US 30-year bonds have had a worrisome week.
They’ve risen for five straight days in a climb to 4.61% from 4.31% and that’s coming at the same time as Chinese debt heads in the other direction. Now some of that could be seasonal quirks and we’re still within the post-election range.
I worry about that range though. It’s a narrow spot on the chart and we will need to go down and test 4% or 5% at some point, maybe more.
I would like to think that will depend on how the economy evolves but I fear that it may hinge more on Washington and what Congress decides to do early in Trump’s term. There is one line of thinking that the border/immigration and energy will be the first priority with taxes left for later. There is another that aims to extend Trump’s tax cuts right away.
Politically, I have no idea how that shakes out with the narrow Republican majority but I don’t think fiscal hawks are in a position to put up a fight at the moment. That may mean it’s the market that kicks and screams.
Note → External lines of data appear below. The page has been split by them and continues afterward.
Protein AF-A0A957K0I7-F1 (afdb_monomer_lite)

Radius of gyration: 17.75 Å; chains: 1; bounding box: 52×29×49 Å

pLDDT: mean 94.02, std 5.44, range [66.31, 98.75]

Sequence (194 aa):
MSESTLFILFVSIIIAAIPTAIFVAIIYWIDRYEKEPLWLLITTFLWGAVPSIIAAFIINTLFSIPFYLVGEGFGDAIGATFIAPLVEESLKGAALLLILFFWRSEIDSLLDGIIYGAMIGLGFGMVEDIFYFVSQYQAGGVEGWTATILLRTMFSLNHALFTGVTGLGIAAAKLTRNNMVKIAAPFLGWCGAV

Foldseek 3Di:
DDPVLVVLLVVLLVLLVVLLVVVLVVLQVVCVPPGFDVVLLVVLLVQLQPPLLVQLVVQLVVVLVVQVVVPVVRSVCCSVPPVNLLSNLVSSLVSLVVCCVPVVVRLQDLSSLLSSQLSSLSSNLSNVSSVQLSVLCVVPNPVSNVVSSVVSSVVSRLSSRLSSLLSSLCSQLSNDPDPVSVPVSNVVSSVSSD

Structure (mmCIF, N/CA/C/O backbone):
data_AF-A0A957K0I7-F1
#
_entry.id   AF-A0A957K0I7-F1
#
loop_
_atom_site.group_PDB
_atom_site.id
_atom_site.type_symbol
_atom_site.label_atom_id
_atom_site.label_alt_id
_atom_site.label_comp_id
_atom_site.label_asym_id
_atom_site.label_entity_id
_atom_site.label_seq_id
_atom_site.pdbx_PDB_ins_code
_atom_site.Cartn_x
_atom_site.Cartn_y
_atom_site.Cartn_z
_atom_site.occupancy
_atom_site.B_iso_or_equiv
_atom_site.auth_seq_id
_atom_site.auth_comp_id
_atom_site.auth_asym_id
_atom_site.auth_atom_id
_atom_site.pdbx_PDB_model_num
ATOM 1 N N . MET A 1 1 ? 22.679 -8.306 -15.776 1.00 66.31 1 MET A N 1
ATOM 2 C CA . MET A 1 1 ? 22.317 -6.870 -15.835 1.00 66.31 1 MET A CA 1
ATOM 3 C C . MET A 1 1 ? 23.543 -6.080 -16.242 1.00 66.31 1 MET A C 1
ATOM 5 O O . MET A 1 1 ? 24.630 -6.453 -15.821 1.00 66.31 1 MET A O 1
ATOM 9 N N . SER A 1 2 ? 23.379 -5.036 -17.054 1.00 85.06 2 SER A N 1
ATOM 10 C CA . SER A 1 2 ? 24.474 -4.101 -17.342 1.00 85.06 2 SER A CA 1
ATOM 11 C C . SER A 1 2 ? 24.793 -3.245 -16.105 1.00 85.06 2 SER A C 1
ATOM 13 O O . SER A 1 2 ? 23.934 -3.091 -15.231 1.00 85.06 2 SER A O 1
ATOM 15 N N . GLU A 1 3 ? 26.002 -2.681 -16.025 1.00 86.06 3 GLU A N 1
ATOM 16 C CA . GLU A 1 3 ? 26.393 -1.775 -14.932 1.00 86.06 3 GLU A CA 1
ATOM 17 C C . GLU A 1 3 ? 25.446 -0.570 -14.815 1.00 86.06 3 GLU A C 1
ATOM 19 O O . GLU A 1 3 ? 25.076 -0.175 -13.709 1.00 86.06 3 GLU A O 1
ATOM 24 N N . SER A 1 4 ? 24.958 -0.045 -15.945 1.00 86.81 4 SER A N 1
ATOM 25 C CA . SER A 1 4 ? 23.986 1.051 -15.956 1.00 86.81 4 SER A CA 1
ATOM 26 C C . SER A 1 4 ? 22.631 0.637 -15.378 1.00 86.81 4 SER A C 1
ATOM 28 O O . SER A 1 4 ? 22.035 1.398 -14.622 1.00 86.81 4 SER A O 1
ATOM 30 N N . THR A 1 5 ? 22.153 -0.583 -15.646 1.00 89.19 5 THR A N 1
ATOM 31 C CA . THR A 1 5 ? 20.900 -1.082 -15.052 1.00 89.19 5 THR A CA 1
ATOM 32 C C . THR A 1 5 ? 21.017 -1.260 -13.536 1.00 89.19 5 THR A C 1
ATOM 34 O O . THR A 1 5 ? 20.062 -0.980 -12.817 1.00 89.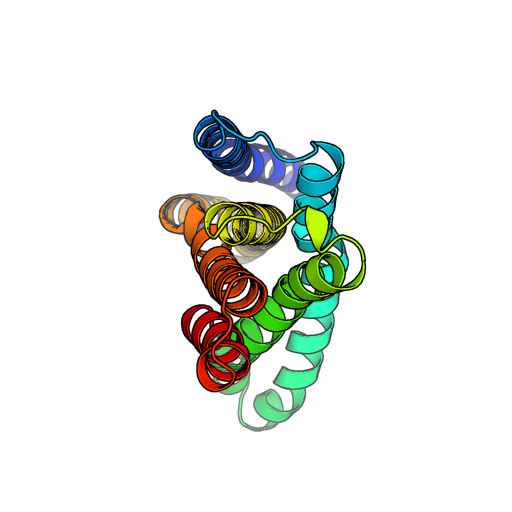19 5 THR A O 1
ATOM 37 N N . LEU A 1 6 ? 22.172 -1.712 -13.033 1.00 92.38 6 LEU A N 1
ATOM 38 C CA . LEU A 1 6 ? 22.417 -1.826 -11.587 1.00 92.38 6 LEU A CA 1
ATOM 39 C C . LEU A 1 6 ? 22.418 -0.455 -10.907 1.00 92.38 6 LEU A C 1
ATOM 41 O O . LEU A 1 6 ? 21.799 -0.290 -9.857 1.00 92.38 6 LEU A O 1
ATOM 45 N N . PHE A 1 7 ? 23.062 0.533 -11.530 1.00 94.69 7 PHE A N 1
ATOM 46 C CA . PHE A 1 7 ? 23.032 1.912 -11.054 1.00 94.69 7 PHE A CA 1
ATOM 47 C C . PHE A 1 7 ? 21.597 2.456 -10.999 1.00 94.69 7 PHE A C 1
ATOM 49 O O . PHE A 1 7 ? 21.172 2.963 -9.963 1.00 94.69 7 PHE A O 1
ATOM 56 N N . ILE A 1 8 ? 20.818 2.280 -12.070 1.00 95.69 8 ILE A N 1
ATOM 57 C CA . ILE A 1 8 ? 19.419 2.728 -12.116 1.00 95.69 8 ILE A CA 1
ATOM 58 C C . ILE A 1 8 ? 18.557 2.023 -11.073 1.00 95.69 8 ILE A C 1
ATOM 60 O O . ILE A 1 8 ? 17.728 2.679 -10.448 1.00 95.69 8 ILE A O 1
ATOM 64 N N . LEU A 1 9 ? 18.755 0.724 -10.837 1.00 95.94 9 LEU A N 1
ATOM 65 C CA . LEU A 1 9 ? 18.056 0.007 -9.769 1.00 95.94 9 LEU A CA 1
ATOM 66 C C . LEU A 1 9 ? 18.325 0.654 -8.404 1.00 95.94 9 LEU A C 1
ATOM 68 O O . LEU A 1 9 ? 17.383 0.952 -7.675 1.00 95.94 9 LEU A O 1
ATOM 72 N N . PHE A 1 10 ? 19.591 0.918 -8.073 1.00 96.81 10 PHE A N 1
ATOM 73 C CA . PHE A 1 10 ? 19.952 1.545 -6.799 1.00 96.81 10 PHE A CA 1
ATOM 74 C C . PHE A 1 10 ? 19.325 2.936 -6.641 1.00 96.81 10 PHE A C 1
ATOM 76 O O . PHE A 1 10 ? 18.742 3.242 -5.601 1.00 96.81 10 PHE A O 1
ATOM 83 N N . VAL A 1 11 ? 19.379 3.763 -7.688 1.00 96.94 11 VAL A N 1
ATOM 84 C CA . VAL A 1 11 ? 18.759 5.095 -7.665 1.00 96.94 11 VAL A CA 1
ATOM 85 C C . VAL A 1 11 ? 17.232 4.994 -7.567 1.00 96.94 11 VAL A C 1
ATOM 87 O O . VAL A 1 11 ? 16.623 5.747 -6.814 1.00 96.94 11 VAL A O 1
ATOM 90 N N . SER A 1 12 ? 16.613 4.030 -8.250 1.00 96.62 12 SER A N 1
ATOM 91 C CA . SER A 1 12 ? 15.164 3.780 -8.196 1.00 96.62 12 SER A CA 1
ATOM 92 C C . SER A 1 12 ? 14.698 3.398 -6.790 1.00 96.62 12 SER A C 1
ATOM 94 O O . SER A 1 12 ? 13.670 3.896 -6.342 1.00 96.62 12 SER A O 1
ATOM 96 N N . ILE A 1 13 ? 15.478 2.584 -6.067 1.00 97.06 13 ILE A N 1
ATOM 97 C CA . ILE A 1 13 ? 15.206 2.237 -4.662 1.00 97.06 13 ILE A CA 1
ATOM 98 C C . ILE A 1 13 ? 15.201 3.492 -3.787 1.00 97.06 13 ILE A C 1
ATOM 100 O O . ILE A 1 13 ? 14.279 3.688 -3.000 1.00 97.06 13 ILE A O 1
ATOM 104 N N . ILE A 1 14 ? 16.205 4.361 -3.937 1.00 97.12 14 ILE A N 1
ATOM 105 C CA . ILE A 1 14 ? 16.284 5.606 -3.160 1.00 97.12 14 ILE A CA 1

Now it could also come down to the economy. There is deep uncertainty about the animal spirits that could be unleashed following the election. Many business surveys lamented Biden and pinned for a new administration and said they were holding back investment and hiring until the election. If that’s the case, the US growth could surprise next year, even without Congressional help.
In any case, the US dollar will be along for the ride. Japan isn’t signalling a rate hike next week and the marekt has it priced at just 23%. With that, USD/JPY is climbing again, up 107 pips to 153.70 today and on a five-day winning streak that mirrors Treasury yields.
More broadly, the quiet period in bonds has contributed to the euphoric mood in stocks. If the range in yields cracks to the upside, it might not be pretty.
What to watch for next? I don’t think a dovish Powell on Wednesday would be well-received by the bond market.